1 żółta kontrolka to Check engine
może być to czujnik choć nie koniecznie.. jaki jest stan płynu chłodzącego jest go za mało za dużo czy też w zbiorniczku jest osad
jak napisałeś dymi na siwo... to dość niepokojące bo być może świadczyć to może o konieczności wymiany uszczelki pod głowicą
jeżeli możesz to sprawdź jak to wygląda zrób jakieś zdjęcia lub filmik co ułatwi sprawę
czy auto jeździ normalnie przyśpiesza?? szarpie?? coś więcej napisz o jego zachowaniu
Awatar użytkownika
paffcio
Global Moderator
Global Moderator
Posty: 5507
Rejestracja: 13 lis 2008, 19:10
Lokalizacja: RJA

Post autor: paffcio »

99% sonda lambda
t
tomn222
Raczkujący
Raczkujący
Posty: 72
Rejestracja: 01 lut 2011, 18:40

Post autor: tomn222 »

Wszystkie płyny są Ok, bo od tego zacząłem poszukiwania :) Co do jazdy to nie mam zastrzeżeń bo ciągnie równo aż do czerwonego pola i nie zauważyłem spadku mocy. Nie szarpie.

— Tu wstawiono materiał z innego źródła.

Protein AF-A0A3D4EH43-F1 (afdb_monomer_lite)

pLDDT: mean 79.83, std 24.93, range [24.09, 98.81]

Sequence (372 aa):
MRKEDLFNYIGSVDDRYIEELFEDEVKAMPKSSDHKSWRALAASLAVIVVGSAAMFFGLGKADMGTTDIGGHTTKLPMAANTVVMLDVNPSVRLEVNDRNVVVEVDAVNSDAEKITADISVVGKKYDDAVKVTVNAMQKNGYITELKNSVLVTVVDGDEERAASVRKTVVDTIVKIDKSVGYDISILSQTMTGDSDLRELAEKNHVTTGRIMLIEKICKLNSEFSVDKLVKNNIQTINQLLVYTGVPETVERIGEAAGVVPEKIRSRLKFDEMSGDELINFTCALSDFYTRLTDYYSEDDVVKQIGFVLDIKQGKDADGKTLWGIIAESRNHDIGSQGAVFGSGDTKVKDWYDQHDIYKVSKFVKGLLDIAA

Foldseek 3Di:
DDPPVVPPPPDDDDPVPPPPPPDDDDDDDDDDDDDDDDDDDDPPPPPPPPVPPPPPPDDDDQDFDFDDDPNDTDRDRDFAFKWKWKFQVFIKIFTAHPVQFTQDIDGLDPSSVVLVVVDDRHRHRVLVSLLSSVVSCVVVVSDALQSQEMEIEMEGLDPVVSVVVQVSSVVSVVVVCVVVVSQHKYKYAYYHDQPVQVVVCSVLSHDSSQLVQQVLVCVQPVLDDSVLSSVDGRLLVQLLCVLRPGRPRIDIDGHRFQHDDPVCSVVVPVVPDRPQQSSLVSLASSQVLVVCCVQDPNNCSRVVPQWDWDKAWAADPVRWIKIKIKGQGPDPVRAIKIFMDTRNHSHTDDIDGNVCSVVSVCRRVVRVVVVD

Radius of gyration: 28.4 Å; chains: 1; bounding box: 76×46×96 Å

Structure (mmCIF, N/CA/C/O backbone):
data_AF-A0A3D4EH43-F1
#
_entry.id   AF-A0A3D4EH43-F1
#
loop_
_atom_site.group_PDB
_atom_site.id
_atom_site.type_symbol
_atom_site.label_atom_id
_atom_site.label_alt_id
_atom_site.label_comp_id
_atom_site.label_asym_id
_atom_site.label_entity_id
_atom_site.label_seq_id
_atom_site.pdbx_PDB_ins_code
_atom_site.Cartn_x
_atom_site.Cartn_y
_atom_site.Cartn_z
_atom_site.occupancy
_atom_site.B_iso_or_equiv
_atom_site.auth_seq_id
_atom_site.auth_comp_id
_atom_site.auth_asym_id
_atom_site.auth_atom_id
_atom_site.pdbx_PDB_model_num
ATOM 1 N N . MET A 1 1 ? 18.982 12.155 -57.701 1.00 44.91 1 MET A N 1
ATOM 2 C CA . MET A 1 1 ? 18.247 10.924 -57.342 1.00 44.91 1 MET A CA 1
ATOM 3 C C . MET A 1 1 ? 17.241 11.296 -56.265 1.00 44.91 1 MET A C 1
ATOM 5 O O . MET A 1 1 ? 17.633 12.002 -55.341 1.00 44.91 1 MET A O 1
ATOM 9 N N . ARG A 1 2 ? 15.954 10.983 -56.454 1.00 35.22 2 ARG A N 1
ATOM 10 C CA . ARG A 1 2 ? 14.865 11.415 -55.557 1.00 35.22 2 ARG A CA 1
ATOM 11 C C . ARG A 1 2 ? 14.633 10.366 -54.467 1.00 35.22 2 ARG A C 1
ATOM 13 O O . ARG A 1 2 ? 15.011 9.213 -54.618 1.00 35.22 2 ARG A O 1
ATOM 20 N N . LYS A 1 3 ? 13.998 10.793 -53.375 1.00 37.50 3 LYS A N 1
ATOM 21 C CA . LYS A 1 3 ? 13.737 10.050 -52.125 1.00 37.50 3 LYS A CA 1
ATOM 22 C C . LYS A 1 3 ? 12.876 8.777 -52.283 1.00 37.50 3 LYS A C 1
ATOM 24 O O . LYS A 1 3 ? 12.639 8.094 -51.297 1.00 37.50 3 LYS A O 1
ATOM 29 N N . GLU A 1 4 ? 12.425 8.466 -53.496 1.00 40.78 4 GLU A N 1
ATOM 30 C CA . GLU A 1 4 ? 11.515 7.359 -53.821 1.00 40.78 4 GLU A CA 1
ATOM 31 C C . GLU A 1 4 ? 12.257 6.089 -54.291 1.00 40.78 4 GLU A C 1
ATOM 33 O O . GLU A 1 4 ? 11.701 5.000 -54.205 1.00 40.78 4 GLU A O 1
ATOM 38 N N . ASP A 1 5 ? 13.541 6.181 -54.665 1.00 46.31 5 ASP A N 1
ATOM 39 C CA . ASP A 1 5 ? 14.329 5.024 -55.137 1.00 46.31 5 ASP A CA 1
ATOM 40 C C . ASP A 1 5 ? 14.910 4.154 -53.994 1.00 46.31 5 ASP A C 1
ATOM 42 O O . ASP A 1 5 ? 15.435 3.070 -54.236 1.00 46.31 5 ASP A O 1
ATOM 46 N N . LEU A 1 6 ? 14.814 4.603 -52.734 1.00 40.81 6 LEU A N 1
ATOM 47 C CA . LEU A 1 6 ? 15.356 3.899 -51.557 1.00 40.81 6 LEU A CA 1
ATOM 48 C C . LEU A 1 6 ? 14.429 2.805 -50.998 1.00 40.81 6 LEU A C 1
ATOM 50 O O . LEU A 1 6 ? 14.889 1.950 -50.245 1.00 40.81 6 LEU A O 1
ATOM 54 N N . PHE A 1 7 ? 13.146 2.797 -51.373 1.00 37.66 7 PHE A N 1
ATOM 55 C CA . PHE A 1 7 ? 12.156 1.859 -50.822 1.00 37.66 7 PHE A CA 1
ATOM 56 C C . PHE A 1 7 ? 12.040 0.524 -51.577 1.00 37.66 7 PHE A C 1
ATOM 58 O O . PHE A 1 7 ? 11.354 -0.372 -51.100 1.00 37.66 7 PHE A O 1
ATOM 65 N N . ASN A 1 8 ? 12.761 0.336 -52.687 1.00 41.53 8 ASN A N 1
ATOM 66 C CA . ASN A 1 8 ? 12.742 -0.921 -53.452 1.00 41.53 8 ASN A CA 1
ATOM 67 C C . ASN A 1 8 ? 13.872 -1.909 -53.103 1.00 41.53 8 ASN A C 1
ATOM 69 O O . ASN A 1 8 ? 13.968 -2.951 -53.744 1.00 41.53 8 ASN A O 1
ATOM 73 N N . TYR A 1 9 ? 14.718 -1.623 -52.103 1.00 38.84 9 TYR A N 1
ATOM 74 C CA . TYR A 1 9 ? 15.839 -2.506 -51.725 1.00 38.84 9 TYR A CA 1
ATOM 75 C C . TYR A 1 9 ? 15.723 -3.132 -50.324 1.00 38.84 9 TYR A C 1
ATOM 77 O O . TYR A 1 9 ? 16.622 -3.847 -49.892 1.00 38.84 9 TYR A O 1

Kiedy teraz odpalam silnik i jest zimno i zimny to wydaje dźwięk, jakby kilo gwoździ mielił, obroty to 1100/min i trochę się telepie silnik na tych gumowych tłumikach drgań. Mam wrażenie, że każdy cylinder sobie wedle własnego upodobnia działa :/ Kiedy się rozgrzeje, obroty na biegu jałowym to ok.900/min i już jest cichutki, pracuje równo i gładko, nie skacze tak w masce.

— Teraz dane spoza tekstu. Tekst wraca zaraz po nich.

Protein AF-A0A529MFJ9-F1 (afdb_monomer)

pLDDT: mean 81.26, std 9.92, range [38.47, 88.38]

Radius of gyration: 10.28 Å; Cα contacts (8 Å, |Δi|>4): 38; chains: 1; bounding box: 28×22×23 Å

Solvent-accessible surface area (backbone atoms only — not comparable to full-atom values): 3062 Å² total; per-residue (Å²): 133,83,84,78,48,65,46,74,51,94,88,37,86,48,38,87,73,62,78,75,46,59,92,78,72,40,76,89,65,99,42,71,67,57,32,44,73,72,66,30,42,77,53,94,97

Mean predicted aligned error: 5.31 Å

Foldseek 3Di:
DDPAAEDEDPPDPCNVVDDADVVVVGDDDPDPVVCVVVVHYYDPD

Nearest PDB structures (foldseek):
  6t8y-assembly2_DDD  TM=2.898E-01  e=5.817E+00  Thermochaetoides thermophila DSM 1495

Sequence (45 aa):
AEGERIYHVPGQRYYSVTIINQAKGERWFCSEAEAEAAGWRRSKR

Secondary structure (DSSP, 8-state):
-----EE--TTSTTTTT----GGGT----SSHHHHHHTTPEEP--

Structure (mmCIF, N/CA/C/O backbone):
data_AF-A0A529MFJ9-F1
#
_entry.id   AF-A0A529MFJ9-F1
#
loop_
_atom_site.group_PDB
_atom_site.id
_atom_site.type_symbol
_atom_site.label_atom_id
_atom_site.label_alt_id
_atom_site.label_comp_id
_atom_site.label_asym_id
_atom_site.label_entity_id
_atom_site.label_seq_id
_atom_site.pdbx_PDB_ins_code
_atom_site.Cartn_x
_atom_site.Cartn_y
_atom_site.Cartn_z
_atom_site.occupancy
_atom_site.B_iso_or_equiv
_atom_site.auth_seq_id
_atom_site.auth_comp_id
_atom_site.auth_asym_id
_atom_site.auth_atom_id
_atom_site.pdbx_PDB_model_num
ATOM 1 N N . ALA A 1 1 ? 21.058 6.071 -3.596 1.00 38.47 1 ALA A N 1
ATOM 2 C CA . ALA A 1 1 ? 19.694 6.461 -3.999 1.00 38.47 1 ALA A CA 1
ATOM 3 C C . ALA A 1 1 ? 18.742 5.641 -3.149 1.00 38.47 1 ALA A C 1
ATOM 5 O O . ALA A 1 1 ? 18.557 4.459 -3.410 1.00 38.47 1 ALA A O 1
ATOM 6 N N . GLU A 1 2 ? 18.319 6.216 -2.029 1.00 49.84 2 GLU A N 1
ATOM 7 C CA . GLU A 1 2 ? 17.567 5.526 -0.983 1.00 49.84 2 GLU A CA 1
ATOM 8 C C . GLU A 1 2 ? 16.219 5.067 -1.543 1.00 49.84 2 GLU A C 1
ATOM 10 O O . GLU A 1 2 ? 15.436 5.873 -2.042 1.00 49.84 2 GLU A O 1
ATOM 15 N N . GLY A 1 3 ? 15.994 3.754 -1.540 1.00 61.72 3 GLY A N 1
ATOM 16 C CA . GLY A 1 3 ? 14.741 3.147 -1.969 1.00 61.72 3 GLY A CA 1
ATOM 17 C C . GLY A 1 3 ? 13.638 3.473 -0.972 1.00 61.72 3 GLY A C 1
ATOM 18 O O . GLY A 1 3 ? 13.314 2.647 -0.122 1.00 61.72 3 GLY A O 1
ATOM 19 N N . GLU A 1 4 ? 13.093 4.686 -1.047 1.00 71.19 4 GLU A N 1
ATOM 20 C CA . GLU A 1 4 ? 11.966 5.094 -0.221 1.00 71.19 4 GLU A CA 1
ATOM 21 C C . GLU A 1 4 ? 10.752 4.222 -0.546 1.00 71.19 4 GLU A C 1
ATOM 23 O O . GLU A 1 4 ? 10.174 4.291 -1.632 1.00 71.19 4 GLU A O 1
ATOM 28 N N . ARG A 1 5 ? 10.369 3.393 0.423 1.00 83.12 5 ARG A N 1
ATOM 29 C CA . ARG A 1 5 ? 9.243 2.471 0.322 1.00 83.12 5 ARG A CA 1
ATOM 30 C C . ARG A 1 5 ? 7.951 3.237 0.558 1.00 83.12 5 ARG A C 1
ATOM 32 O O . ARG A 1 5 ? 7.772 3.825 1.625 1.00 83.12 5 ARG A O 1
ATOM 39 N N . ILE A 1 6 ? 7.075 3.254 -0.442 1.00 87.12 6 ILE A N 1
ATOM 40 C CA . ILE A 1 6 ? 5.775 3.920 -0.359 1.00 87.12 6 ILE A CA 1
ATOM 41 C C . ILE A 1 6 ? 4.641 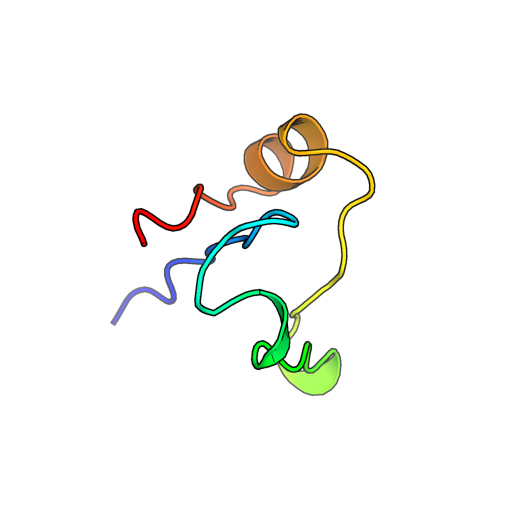2.914 -0.455 1.00 87.12 6 ILE A C 1
ATOM 43 O O . ILE A 1 6 ? 4.724 1.964 -1.229 1.00 87.12 6 ILE A O 1
ATOM 47 N N . TYR A 1 7 ? 3.582 3.125 0.321 1.00 86.88 7 TYR A N 1
ATOM 48 C CA . TYR A 1 7 ? 2.351 2.354 0.195 1.00 86.88 7 TYR A CA 1
ATOM 49 C C . TYR A 1 7 ? 1.249 3.203 -0.446 1.00 86.88 7 TYR A C 1
ATOM 51 O O . TYR A 1 7 ? 1.156 4.416 -0.230 1.00 86.88 7 TYR A O 1
ATOM 59 N N . HIS A 1 8 ? 0.406 2.548 -1.241 1.00 86.50 8 HIS A N 1
ATOM 60 C CA . HIS A 1 8 ? -0.792 3.138 -1.826 1.00 86.50 8 HIS A CA 1
ATOM 61 C C . HIS A 1 8 ? -2.025 2.591 -1.109 1.00 86.50 8 HIS A C 1
ATOM 63 O O . HIS A 1 8 ? -2.072 1.414 -0.756 1.00 86.50 8 HIS A O 1
ATOM 69 N N . VAL A 1 9 ? -3.033 3.441 -0.932 1.00 85.25 9 VAL A N 1
ATOM 70 C CA . VAL A 1 9 ? -4.321 3.074 -0.331 1.00 85.25 9 VAL A CA 1
ATOM 71 C C . VAL A 1 9 ? -5.423 3.014 -1.389 1.00 85.25 9 VAL A C 1
ATOM 73 O O . VAL A 1 9 ? -5.340 3.737 -2.391 1.00 85.25 9 VAL A O 1
ATOM 76 N N . PRO A 1 10 ? -6.461 2.183 -1.185 1.00 82.25 10 PRO A N 1
ATOM 77 C CA . PRO A 1 10 ? -7.614 2.146 -2.075 1.00 82.25 10 PRO A CA 1
ATOM 78 C C . PRO A 1 10 ? -8.233 3.545 -2.201 1.00 82.25 10 PRO A C 1
ATOM 80 O O . PRO A 1 10 ? -8.519 4.204 -1.206 1.00 82.25 10 PRO A O 1
ATOM 83 N N . GLY A 1 11 ? -8.391 4.018 -3.440 1.00 80.50 11 GL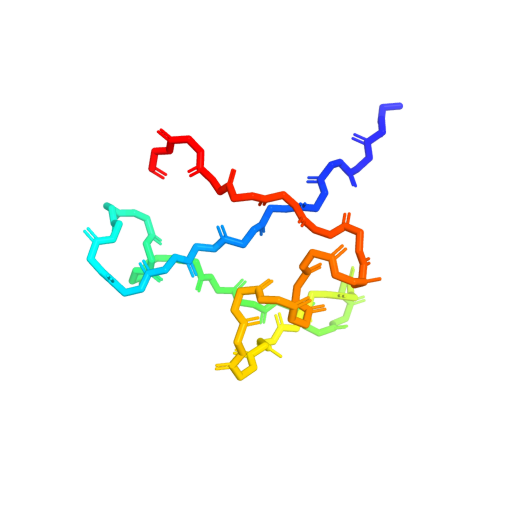Y A N 1
ATOM 84 C CA . GLY A 1 11 ? -8.842 5.381 -3.760 1.00 80.50 11 GLY A CA 1
ATOM 85 C C . GLY A 1 11 ? -7.743 6.316 -4.283 1.00 80.50 11 GLY A C 1
ATOM 86 O O . GLY A 1 11 ? -8.054 7.376 -4.821 1.00 80.50 11 GLY A O 1
ATOM 87 N N . GLN A 1 12 ? -6.465 5.933 -4.193 1.00 81.62 12 GLN A N 1
ATOM 88 C CA . GLN A 1 12 ? -5.375 6.663 -4.854 1.00 81.62 12 GLN A CA 1
ATOM 89 C C . GLN A 1 12 ? -5.353 6.387 -6.360 1.00 81.62 12 GLN A C 1
ATOM 91 O O . GLN A 1 12 ? -5.650 5.280 -6.810 1.00 81.62 12 GLN A O 1
ATOM 96 N N . ARG A 1 13 ? -4.911 7.379 -7.144 1.00 81.44 13 ARG A N 1
ATOM 97 C CA . ARG A 1 13 ? -4.865 7.292 -8.615 1.00 81.44 13 ARG A CA 1
ATOM 98 C C . ARG A 1 13 ? -4.009 6.128 -9.107 1.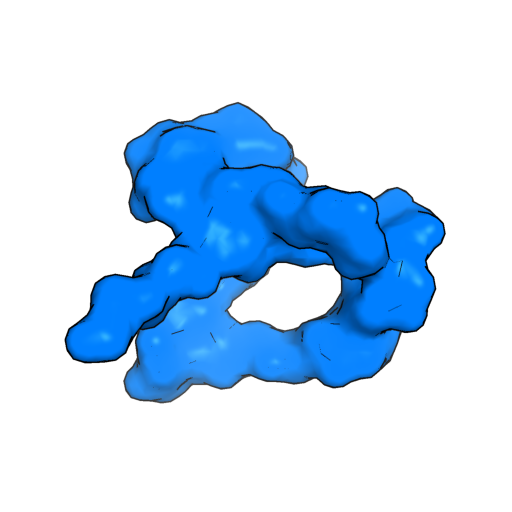00 81.44 13 ARG A C 1
ATOM 100 O O . ARG A 1 13 ? -4.310 5.542 -10.142 1.00 81.44 13 ARG A O 1
ATOM 107 N N . TYR A 1 14 ? -2.949 5.817 -8.366 1.00 79.50 14 TYR A N 1
ATOM 108 C CA . TYR A 1 14 ? -2.004 4.772 -8.734 1.00 79.50 14 TYR A CA 1
ATOM 109 C C . TYR A 1 14 ? -2.269 3.423 -8.065 1.00 79.50 14 TYR A C 1
ATOM 111 O O . TYR A 1 14 ? -1.657 2.444 -8.466 1.00 79.50 14 TYR A O 1
ATOM 119 N N . TYR A 1 15 ? -3.220 3.331 -7.128 1.00 83.12 15 TYR A N 1
ATOM 120 C CA . TYR A 1 15 ? -3.482 2.089 -6.392 1.00 83.12 15 TYR A CA 1
ATOM 121 C C . TYR A 1 15 ? -3.759 0.901 -7.321 1.00 83.12 15 TYR A C 1
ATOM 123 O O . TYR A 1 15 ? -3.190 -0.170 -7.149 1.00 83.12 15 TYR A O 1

postaram się zrobić zdjęcia :)

PS: Jeżeli auto było na przeglądzie (nie w Aso, ale u znajomego, dobrego mechanika), wymieniał olej, filtr powietrza i oleju, to mógłby nie zauważyć konieczności wymiany uszczelki pod głowicą?
Awatar użytkownika
jhosef
Stały bywalec
Stały bywalec
Posty: 1576
Rejestracja: 22 lut 2011, 12:26
Lokalizacja: Gdańsk

Post autor: jhosef »

Zauważyć konieczność wymiany uszczelki... hmm...
To nie jest takie oczywiste. Uszkodzona uszczelka nie do końca tłumaczy wysokiego spalania.
Najpierw zacząłbym od sprawdzenia VAG co wykrył mózg. Później zmierzyć opór czujnika temp dla ECU i zbadać sondę lambda.
o
okinoi
Początkujący
Początkujący
Posty: 123
Rejestracja: 03 lis 2010, 19:22

Post autor: okinoi »

Na desce rozdzielczej masz tylko wskaźnik, temp ktora pokazuje wskazówka a temp która widzi komputer to dwie róźne sprawny. Wiem bo przerabiałem ten temat w fabi, 1.2 3cyl 64km. Podepnij pod vaga i zobacz jaka temp bedzie pokazył, ( moze byc tak ze widzi cały czas 30st, nawet jeśli odpalasz rano przy -10 czy tez jak jest rozgrzany do odpowiedniej temp 90st) wymień ten czujnik koszt kolo 30zł i wyklucz ten błąd. Jeśli nie pomoze to propoznuje sprawdzać wiązke, od czujnika do komputera.(15min roboty)
t
tomn222
Raczkujący
Raczkujący
Posty: 72
Rejestracja: 01 lut 2011, 18:40

Post autor: tomn222 »

Byłem w ASO i powiedzieli mi, że dymi i pali więcej, bo czujnik podaje złą temperaturę i za dużo paliwa jest dodawane. Koszt czujnika to 180 zł!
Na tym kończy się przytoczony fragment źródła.